The AFL-CIO is particularly concerned that a strike would quickly evolve into a political confrontation between the working class and California Governor Gavin Newsom, Washington Governor Jay Inslee and other Democrats who are posturing as supposed friends of workers for the 2020 presidential elections.
The union executives whose salaries put them in the top five percent of income earners or higher live in a different universe than healthcare and supermarket workers who are barely scraping by in cities that have some of the highest cost of living in the US. UFCW International President Anthony Perrone, for example, pocketed $341,398 in salary and union disbursements last year, nearly 20 times what a “courtesy associate” makes at a Vons supermarket in southern California.
In the first six months of the year, there have been 15 major work stoppages in the US, compared to 20 all last year, with teachers and healthcare workers leading the fight against years of stagnant and declining real wages.
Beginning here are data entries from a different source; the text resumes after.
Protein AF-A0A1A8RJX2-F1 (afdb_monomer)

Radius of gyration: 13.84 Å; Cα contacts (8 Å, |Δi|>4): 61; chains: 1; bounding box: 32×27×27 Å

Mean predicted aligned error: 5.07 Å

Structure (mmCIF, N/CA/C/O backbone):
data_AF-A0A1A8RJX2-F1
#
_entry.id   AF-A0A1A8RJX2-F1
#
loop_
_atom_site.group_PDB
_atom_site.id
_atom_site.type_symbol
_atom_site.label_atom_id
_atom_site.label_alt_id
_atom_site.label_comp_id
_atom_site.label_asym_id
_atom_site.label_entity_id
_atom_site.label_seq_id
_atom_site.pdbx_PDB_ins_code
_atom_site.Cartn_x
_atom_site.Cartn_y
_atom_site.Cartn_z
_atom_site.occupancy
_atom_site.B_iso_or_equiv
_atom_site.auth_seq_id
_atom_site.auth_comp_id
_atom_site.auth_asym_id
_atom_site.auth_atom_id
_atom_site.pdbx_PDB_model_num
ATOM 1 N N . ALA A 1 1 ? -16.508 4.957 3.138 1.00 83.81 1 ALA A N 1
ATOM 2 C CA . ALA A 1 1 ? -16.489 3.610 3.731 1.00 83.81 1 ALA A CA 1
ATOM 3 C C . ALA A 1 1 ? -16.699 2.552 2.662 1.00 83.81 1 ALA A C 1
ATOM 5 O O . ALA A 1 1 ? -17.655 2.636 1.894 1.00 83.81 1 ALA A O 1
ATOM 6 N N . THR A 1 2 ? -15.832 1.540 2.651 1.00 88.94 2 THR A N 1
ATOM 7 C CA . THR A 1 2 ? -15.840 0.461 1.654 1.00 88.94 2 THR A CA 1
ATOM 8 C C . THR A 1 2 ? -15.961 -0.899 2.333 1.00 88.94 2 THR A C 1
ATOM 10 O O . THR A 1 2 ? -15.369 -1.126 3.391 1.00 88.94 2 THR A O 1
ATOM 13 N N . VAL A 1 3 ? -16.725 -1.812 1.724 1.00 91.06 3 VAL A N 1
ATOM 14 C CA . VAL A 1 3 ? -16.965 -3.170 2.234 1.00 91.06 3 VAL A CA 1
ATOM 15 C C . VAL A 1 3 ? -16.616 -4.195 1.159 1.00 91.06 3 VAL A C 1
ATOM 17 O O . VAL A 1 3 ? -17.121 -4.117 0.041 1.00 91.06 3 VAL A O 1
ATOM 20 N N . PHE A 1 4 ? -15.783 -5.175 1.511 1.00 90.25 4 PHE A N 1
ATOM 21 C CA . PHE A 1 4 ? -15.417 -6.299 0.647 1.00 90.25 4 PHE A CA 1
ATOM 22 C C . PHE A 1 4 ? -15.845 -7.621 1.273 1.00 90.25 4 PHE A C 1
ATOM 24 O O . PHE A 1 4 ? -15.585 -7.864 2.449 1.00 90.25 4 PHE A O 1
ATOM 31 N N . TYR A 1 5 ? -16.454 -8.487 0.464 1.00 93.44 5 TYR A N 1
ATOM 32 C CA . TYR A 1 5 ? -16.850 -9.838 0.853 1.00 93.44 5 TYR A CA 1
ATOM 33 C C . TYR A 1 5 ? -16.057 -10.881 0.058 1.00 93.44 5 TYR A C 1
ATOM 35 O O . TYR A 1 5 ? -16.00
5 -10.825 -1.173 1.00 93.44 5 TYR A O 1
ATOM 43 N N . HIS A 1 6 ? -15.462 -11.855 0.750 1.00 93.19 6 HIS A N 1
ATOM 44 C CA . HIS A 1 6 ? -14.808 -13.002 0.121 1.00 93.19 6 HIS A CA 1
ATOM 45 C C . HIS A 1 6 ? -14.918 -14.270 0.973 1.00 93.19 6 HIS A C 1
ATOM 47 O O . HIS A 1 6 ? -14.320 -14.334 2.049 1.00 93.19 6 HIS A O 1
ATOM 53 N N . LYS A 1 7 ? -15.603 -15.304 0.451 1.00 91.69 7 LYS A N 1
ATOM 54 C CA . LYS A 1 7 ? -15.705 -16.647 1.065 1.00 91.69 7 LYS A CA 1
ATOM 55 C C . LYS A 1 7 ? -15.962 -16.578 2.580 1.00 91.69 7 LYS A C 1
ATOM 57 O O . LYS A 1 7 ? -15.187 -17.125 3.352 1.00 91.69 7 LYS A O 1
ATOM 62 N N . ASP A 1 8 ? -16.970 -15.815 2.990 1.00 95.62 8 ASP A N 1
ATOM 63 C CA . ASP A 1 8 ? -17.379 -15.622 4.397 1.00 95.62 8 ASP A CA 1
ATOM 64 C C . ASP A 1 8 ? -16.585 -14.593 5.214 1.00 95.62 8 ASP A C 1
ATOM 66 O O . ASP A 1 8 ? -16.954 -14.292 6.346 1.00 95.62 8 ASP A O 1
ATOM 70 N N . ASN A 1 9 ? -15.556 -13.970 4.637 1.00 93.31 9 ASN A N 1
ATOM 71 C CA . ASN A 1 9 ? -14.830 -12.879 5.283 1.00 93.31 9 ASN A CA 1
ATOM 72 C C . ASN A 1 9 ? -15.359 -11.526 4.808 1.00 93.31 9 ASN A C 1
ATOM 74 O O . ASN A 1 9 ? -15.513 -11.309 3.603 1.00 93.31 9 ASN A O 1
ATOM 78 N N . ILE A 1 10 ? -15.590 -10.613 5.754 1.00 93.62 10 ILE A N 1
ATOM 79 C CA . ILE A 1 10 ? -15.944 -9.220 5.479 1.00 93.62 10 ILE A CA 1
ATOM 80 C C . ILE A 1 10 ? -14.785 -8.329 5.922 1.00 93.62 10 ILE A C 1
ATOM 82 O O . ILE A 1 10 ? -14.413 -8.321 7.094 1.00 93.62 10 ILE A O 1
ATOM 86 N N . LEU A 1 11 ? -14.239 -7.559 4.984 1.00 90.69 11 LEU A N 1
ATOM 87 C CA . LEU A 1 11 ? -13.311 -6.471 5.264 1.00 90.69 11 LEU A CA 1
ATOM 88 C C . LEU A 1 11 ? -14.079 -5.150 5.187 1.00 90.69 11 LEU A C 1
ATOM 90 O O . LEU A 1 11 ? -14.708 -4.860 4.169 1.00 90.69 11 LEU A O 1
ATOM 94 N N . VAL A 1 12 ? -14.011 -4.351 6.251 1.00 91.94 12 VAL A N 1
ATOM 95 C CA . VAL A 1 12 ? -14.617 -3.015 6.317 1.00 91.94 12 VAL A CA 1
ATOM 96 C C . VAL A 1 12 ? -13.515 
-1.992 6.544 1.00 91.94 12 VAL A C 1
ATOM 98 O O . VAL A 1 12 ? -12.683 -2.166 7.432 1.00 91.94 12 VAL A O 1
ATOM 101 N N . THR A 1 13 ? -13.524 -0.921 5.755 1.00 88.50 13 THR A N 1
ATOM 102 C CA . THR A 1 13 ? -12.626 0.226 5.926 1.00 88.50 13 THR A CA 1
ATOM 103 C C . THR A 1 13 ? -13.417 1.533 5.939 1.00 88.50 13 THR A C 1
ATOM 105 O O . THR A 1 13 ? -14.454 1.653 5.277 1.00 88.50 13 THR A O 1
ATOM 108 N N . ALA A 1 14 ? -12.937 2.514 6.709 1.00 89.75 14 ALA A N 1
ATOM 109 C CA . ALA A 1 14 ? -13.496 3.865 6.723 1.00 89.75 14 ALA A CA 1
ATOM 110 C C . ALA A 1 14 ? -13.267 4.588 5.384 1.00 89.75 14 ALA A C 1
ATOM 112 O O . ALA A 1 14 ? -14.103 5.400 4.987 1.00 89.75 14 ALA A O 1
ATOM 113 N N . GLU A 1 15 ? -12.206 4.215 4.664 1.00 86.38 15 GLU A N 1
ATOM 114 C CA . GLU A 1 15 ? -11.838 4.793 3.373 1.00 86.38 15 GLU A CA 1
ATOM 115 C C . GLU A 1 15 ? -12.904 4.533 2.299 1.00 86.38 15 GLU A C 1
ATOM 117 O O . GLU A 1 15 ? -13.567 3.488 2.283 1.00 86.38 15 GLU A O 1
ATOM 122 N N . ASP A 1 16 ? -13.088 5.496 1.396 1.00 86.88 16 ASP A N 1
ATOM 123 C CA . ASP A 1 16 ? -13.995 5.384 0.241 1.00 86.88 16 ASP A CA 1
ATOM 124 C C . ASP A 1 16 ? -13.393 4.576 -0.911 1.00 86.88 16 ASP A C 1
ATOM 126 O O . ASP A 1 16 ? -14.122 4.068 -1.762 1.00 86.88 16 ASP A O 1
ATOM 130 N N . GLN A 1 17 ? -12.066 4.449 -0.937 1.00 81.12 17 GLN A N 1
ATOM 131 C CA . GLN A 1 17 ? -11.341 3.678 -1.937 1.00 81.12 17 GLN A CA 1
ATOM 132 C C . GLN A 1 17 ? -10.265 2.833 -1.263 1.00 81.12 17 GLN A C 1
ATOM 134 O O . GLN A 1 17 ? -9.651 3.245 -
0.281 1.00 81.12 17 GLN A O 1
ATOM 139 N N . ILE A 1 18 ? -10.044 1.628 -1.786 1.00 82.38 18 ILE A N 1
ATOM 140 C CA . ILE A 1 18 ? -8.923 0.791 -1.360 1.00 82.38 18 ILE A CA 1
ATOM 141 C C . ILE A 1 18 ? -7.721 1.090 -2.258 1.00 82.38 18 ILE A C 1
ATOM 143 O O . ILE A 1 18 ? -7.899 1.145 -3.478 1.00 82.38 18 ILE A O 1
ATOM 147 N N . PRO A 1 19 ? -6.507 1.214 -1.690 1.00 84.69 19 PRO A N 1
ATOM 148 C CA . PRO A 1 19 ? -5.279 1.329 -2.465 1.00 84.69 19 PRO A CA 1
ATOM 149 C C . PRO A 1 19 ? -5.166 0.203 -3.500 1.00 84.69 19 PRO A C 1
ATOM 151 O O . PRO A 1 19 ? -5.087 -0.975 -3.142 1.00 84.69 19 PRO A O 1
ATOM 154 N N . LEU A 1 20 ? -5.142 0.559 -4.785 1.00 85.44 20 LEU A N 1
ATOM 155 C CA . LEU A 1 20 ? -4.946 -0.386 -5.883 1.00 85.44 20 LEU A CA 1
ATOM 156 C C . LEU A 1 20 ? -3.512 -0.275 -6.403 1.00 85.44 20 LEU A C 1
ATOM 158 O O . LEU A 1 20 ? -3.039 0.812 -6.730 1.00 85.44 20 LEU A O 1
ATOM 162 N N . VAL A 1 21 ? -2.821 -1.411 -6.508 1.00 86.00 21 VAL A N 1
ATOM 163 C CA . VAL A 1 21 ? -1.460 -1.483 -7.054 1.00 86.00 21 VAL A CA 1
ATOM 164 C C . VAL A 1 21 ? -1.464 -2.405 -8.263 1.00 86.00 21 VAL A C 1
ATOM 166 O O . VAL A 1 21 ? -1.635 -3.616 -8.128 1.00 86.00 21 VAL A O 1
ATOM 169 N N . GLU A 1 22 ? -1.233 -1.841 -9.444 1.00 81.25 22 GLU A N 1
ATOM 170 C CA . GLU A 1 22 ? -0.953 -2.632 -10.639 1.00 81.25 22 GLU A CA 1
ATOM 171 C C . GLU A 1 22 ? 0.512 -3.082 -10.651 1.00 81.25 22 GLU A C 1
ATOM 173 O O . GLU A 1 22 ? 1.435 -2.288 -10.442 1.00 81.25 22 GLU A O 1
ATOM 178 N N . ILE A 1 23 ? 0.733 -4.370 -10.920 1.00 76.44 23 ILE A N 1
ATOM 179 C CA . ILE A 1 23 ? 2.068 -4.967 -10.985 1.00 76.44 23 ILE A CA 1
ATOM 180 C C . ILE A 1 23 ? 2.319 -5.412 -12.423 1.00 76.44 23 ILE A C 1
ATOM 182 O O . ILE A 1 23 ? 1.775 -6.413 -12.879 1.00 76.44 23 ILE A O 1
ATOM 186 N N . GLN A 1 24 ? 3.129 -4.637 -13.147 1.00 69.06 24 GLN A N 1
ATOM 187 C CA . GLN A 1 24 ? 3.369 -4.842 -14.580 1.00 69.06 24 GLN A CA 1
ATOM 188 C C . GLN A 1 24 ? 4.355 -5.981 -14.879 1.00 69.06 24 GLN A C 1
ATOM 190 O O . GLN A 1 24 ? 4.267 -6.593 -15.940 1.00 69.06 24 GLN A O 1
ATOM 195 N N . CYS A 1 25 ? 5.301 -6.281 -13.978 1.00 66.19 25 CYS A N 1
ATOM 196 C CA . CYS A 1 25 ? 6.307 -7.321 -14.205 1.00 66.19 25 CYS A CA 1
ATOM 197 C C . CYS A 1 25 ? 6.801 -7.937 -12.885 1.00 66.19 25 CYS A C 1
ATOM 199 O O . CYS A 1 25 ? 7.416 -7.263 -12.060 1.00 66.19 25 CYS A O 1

This is part of a resurgence of the class struggle internationally against austerity and social inequality.
In this fight, workers are increasingly coming into conflict with unions. That is why Kaiser Permanente and supermarket workers must take these struggles out of the hands of the trade unions by forming rank-and-file committees to prepare a nationwide strike. At the same time these committees must reach out to workers and youth in their communities and link up their struggles with the autoworkers and other workers across the US and Puerto Rico, in Mexico and around the world.